Click2Mask: Local Editing with Dynamic Mask Generation

Omer Regev,Omri Avrahami,Dani Lischinski
2024-09-13
Abstract:Recent advancements in generative models have revolutionized image generation and editing, making these tasks accessible to non-experts. This paper focuses on local image editing, particularly the task of adding new content to a loosely specified area. Existing methods often require a precise mask or a detailed description of the location, which can be cumbersome and prone to errors. We propose Click2Mask, a novel approach that simplifies the local editing process by requiring only a single point of reference (in addition to the content description).

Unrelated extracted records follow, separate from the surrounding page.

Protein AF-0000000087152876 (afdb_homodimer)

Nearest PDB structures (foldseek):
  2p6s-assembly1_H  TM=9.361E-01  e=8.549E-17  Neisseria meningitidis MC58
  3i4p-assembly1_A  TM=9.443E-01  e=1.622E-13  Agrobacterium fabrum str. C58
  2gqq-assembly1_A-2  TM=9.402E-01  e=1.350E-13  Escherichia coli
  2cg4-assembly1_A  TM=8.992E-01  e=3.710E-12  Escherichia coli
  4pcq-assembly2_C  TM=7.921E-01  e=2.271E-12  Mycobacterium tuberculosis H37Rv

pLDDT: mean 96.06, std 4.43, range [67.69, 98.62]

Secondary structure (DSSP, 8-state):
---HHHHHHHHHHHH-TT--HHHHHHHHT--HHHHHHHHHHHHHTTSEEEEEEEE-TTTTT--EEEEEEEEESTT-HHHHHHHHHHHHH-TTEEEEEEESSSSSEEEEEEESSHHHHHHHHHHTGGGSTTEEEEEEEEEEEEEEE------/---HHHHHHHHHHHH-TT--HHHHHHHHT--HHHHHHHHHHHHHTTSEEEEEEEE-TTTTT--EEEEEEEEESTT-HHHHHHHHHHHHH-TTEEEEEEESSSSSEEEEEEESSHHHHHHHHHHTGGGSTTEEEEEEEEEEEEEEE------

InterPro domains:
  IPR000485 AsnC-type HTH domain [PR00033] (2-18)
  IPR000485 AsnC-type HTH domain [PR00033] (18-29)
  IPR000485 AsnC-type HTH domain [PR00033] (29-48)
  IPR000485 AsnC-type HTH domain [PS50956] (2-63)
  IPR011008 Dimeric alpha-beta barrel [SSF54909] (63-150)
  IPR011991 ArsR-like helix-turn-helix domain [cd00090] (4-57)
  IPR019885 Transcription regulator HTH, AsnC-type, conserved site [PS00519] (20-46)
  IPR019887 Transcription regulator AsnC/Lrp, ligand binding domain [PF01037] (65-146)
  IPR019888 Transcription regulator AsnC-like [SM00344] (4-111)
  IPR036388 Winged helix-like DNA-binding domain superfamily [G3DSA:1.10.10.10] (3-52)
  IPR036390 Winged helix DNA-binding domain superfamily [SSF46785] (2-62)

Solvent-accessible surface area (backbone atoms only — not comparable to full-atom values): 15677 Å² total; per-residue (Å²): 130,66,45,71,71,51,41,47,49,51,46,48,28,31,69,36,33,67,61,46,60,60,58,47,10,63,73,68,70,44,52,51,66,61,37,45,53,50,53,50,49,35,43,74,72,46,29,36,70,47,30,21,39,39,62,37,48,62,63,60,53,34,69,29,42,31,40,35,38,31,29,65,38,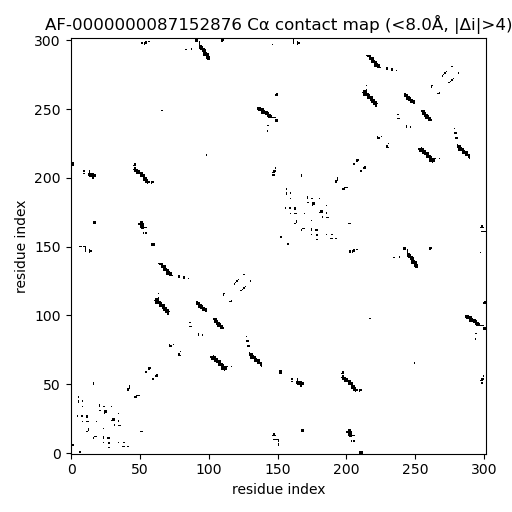77,93,41,66,67,38,52,52,51,49,52,58,53,54,69,69,36,54,42,47,26,30,29,29,34,35,45,68,93,34,45,29,44,32,36,38,50,30,52,33,69,68,53,43,50,46,44,41,64,71,43,60,71,64,45,70,47,61,63,45,76,44,77,21,44,48,75,40,81,75,36,82,53,81,56,71,66,109,128,68,47,72,70,50,43,48,49,51,46,48,28,31,70,36,33,65,60,46,60,60,58,47,10,63,72,65,72,44,53,52,65,61,38,45,52,49,53,50,48,35,43,75,72,46,30,35,71,46,30,22,39,40,61,36,49,59,64,58,52,33,70,29,42,30,38,34,39,30,29,65,38,78,94,40,66,68,38,51,53,49,49,53,57,52,52,70,68,35,54,42,46,26,31,30,29,34,35,46,69,93,33,46,29,43,31,36,38,49,30,52,33,67,68,52,43,50,47,46,42,64,71,42,59,72,64,46,69,49,62,64,47,76,44,78,20,46,49,76,38,80,74,36,82,53,82,53,72,66,108

Structure (mmCIF, N/CA/C/O backbone):
data_AF-0000000087152876-model_v1
#
loop_
_entity.id
_entity.type
_entity.pdbx_description
1 polymer 'Leucine-responsive regulatory protein'
#
loop_
_atom_site.group_PDB
_atom_site.id
_atom_site.type_symbol
_atom_site.label_atom_id
_atom_site.label_alt_id
_atom_site.label_comp_id
_atom_site.label_asym_id
_atom_site.label_entity_id
_atom_site.label_seq_id
_atom_site.pdbx_PDB_ins_code
_atom_site.Cartn_x
_atom_site.Cartn_y
_atom_site.Cartn_z
_atom_site.occupancy
_atom_site.B_iso_or_equiv
_atom_site.auth_seq_id
_atom_site.auth_comp_id
_atom_site.auth_asym_id
_atom_site.auth_atom_id
_atom_site.pdbx_PDB_model_num
ATOM 1 N N . MET A 1 1 ? -18.641 -3.527 -13.898 1 70.56 1 MET A N 1
ATOM 2 C CA . MET A 1 1 ? -18.891 -3.693 -12.469 1 70.56 1 MET A CA 1
ATOM 3 C C . MET A 1 1 ? -18.594 -5.125 -12.031 1 70.56 1 MET A C 1
ATOM 5 O O . MET A 1 1 ? -18.844 -6.07 -12.781 1 70.56 1 MET A O 1
ATOM 9 N N . VAL A 1 2 ? -17.812 -5.242 -10.898 1 88.38 2 VAL A N 1
ATOM 10 C CA . VAL A 1 2 ? -17.422 -6.566 -10.43 1 88.38 2 VAL A CA 1
ATOM 11 C C . VAL A 1 2 ? -18.609 -7.262 -9.789 1 88.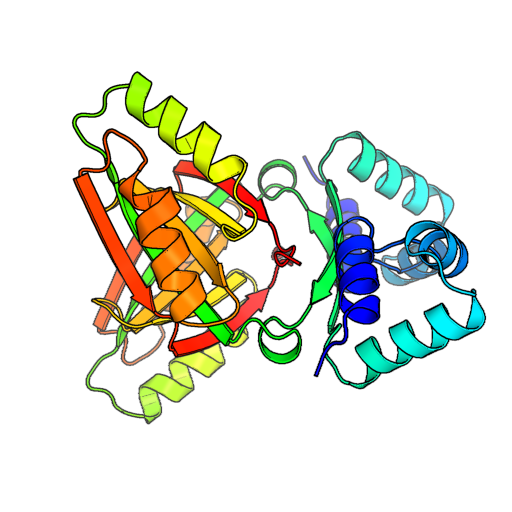38 2 VAL A C 1
ATOM 13 O O . VAL A 1 2 ? -19.297 -6.684 -8.938 1 88.38 2 VAL A O 1
ATOM 16 N N . GLU A 1 3 ? -18.922 -8.422 -10.281 1 91.25 3 GLU A N 1
ATOM 17 C CA . GLU A 1 3 ? -20.016 -9.227 -9.75 1 91.25 3 GLU A CA 1
ATOM 18 C C . GLU A 1 3 ? -19.609 -9.953 -8.477 1 91.25 3 GLU A C 1
ATOM 20 O O . GLU A 1 3 ? -18.422 -9.961 -8.117 1 91.25 3 GLU A O 1
ATOM 25 N N . GLU A 1 4 ? -20.594 -10.516 -7.848 1 93.31 4 GLU A N 1
ATOM 26 C CA . GLU A 1 4 ? -20.375 -11.172 -6.559 1 93.31 4 GLU A CA 1
ATOM 27 C C . GLU A 1 4 ? -19.328 -12.266 -6.668 1 93.31 4 GLU A C 1
ATOM 29 O O . GLU A 1 4 ? -18.422 -12.359 -5.824 1 93.31 4 GLU A O 1
ATOM 34 N N . GLN A 1 5 ? -19.422 -13.07 -7.68 1 94.31 5 GLN A N 1
ATOM 35 C CA . GLN A 1 5 ? -18.469 -14.156 -7.855 1 94.31 5 GLN A CA 1
ATOM 36 C C . GLN A 1 5 ? -17.062 -13.609 -8.07 1 94.31 5 GLN A C 1
ATOM 38 O O . GLN A 1 5 ? -16.078 -14.195 -7.59 1 94.31 5 GLN A O 1
ATOM 43 N N . ASP A 1 6 ? -17.016 -12.523 -8.789 1 97.12 6 ASP A N 1
ATOM 44 C CA . ASP A 1 6 ? -15.727 -11.875 -9.016 1 97.12 6 ASP A CA 1
ATOM 45 C C . ASP A 1 6 ? -15.109 -11.414 -7.695 1 97.12 6 ASP A C 1
ATOM 47 O O . ASP A 1 6 ? -13.898 -11.523 -7.496 1 97.12 6 ASP A O 1
ATOM 51 N N . GLU A 1 7 ? -15.953 -10.898 -6.883 1 97.38 7 GLU A N 1
ATOM 52 C CA . GLU A 1 7 ? -15.461 -10.414 -5.598 1 97.38 7 GLU A CA 1
ATOM 53 C C . GLU A 1 7 ? -14.859 -11.547 -4.773 1 97.38 7 GLU A C 1
ATOM 55 O O . GLU A 1 7 ? -13.852 -11.359 -4.094 1 97.38 7 GLU A O 1
ATOM 60 N N . LYS A 1 8 ? -15.461 -12.664 -4.801 1 97.56 8 LYS A N 1
ATOM 61 C CA . LYS A 1 8 ? -14.922 -13.828 -4.094 1 97.56 8 LYS A CA 1
ATOM 62 C C . LYS A 1 8 ? -13.555 -14.219 -4.641 1 97.56 8 LYS A C 1
ATOM 64 O O . LYS A 1 8 ? -12.633 -14.516 -3.877 1 97.56 8 LYS A O 1
ATOM 69 N N . ILE A 1 9 ? -13.5 -14.203 -5.918 1 98.25 9 ILE A N 1
ATOM 70 C CA . ILE A 1 9 ? -12.25 -14.531 -6.59 1 98.25 9 ILE A CA 1
ATOM 71 C C . ILE A 1 9 ? -11.164 -13.539 -6.172 1 98.25 9 ILE A C 1
ATOM 73 O O . ILE A 1 9 ? -10.062 -13.93 -5.797 1 98.25 9 ILE A O 1
ATOM 77 N N . LEU A 1 10 ? -11.516 -12.297 -6.246 1 98.56 10 LEU A N 1
ATOM 78 C CA . LEU A 1 10 ? -10.562 -11.242 -5.918 1 98.56 10 LEU A CA 1
ATOM 79 C C . LEU A 1 10 ? -10.117 -11.344 -4.465 1 98.56 10 LEU A C 1
ATOM 81 O O . LEU A 1 10 ? -8.938 -11.172 -4.16 1 98.56 10 LEU A O 1
ATOM 85 N N . ALA A 1 11 ? -11.047 -11.617 -3.58 1 98.19 11 ALA A N 1
ATOM 86 C CA . ALA A 1 11 ? -10.719 -11.773 -2.166 1 98.19 11 ALA A CA 1
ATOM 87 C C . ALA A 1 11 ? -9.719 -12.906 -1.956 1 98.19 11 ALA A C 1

A mask is dynamically grown around this point during a Blended Latent Diffusion (BLD) process, guided by a masked CLIP-based semantic loss. Click2Mask surpasses the limitations of segmentation-based and fine-tuning dependent methods, offering a more user-friendly and contextually accurate solution. Our experiments demonstrate that Click2Mask not only minimizes user effort but also delivers competitive or superior local image manipulation results compared to SoTA methods, according to both human judgement and automatic metrics. Key contributions include the simplification of user input, the ability to freely add objects unconstrained by existing segments, and the integration potential of our dynamic mask approach within other editing methods.
Computer Vision and Pattern Recognition,Graphics,Machine Learning
What problem does this paper attempt to address?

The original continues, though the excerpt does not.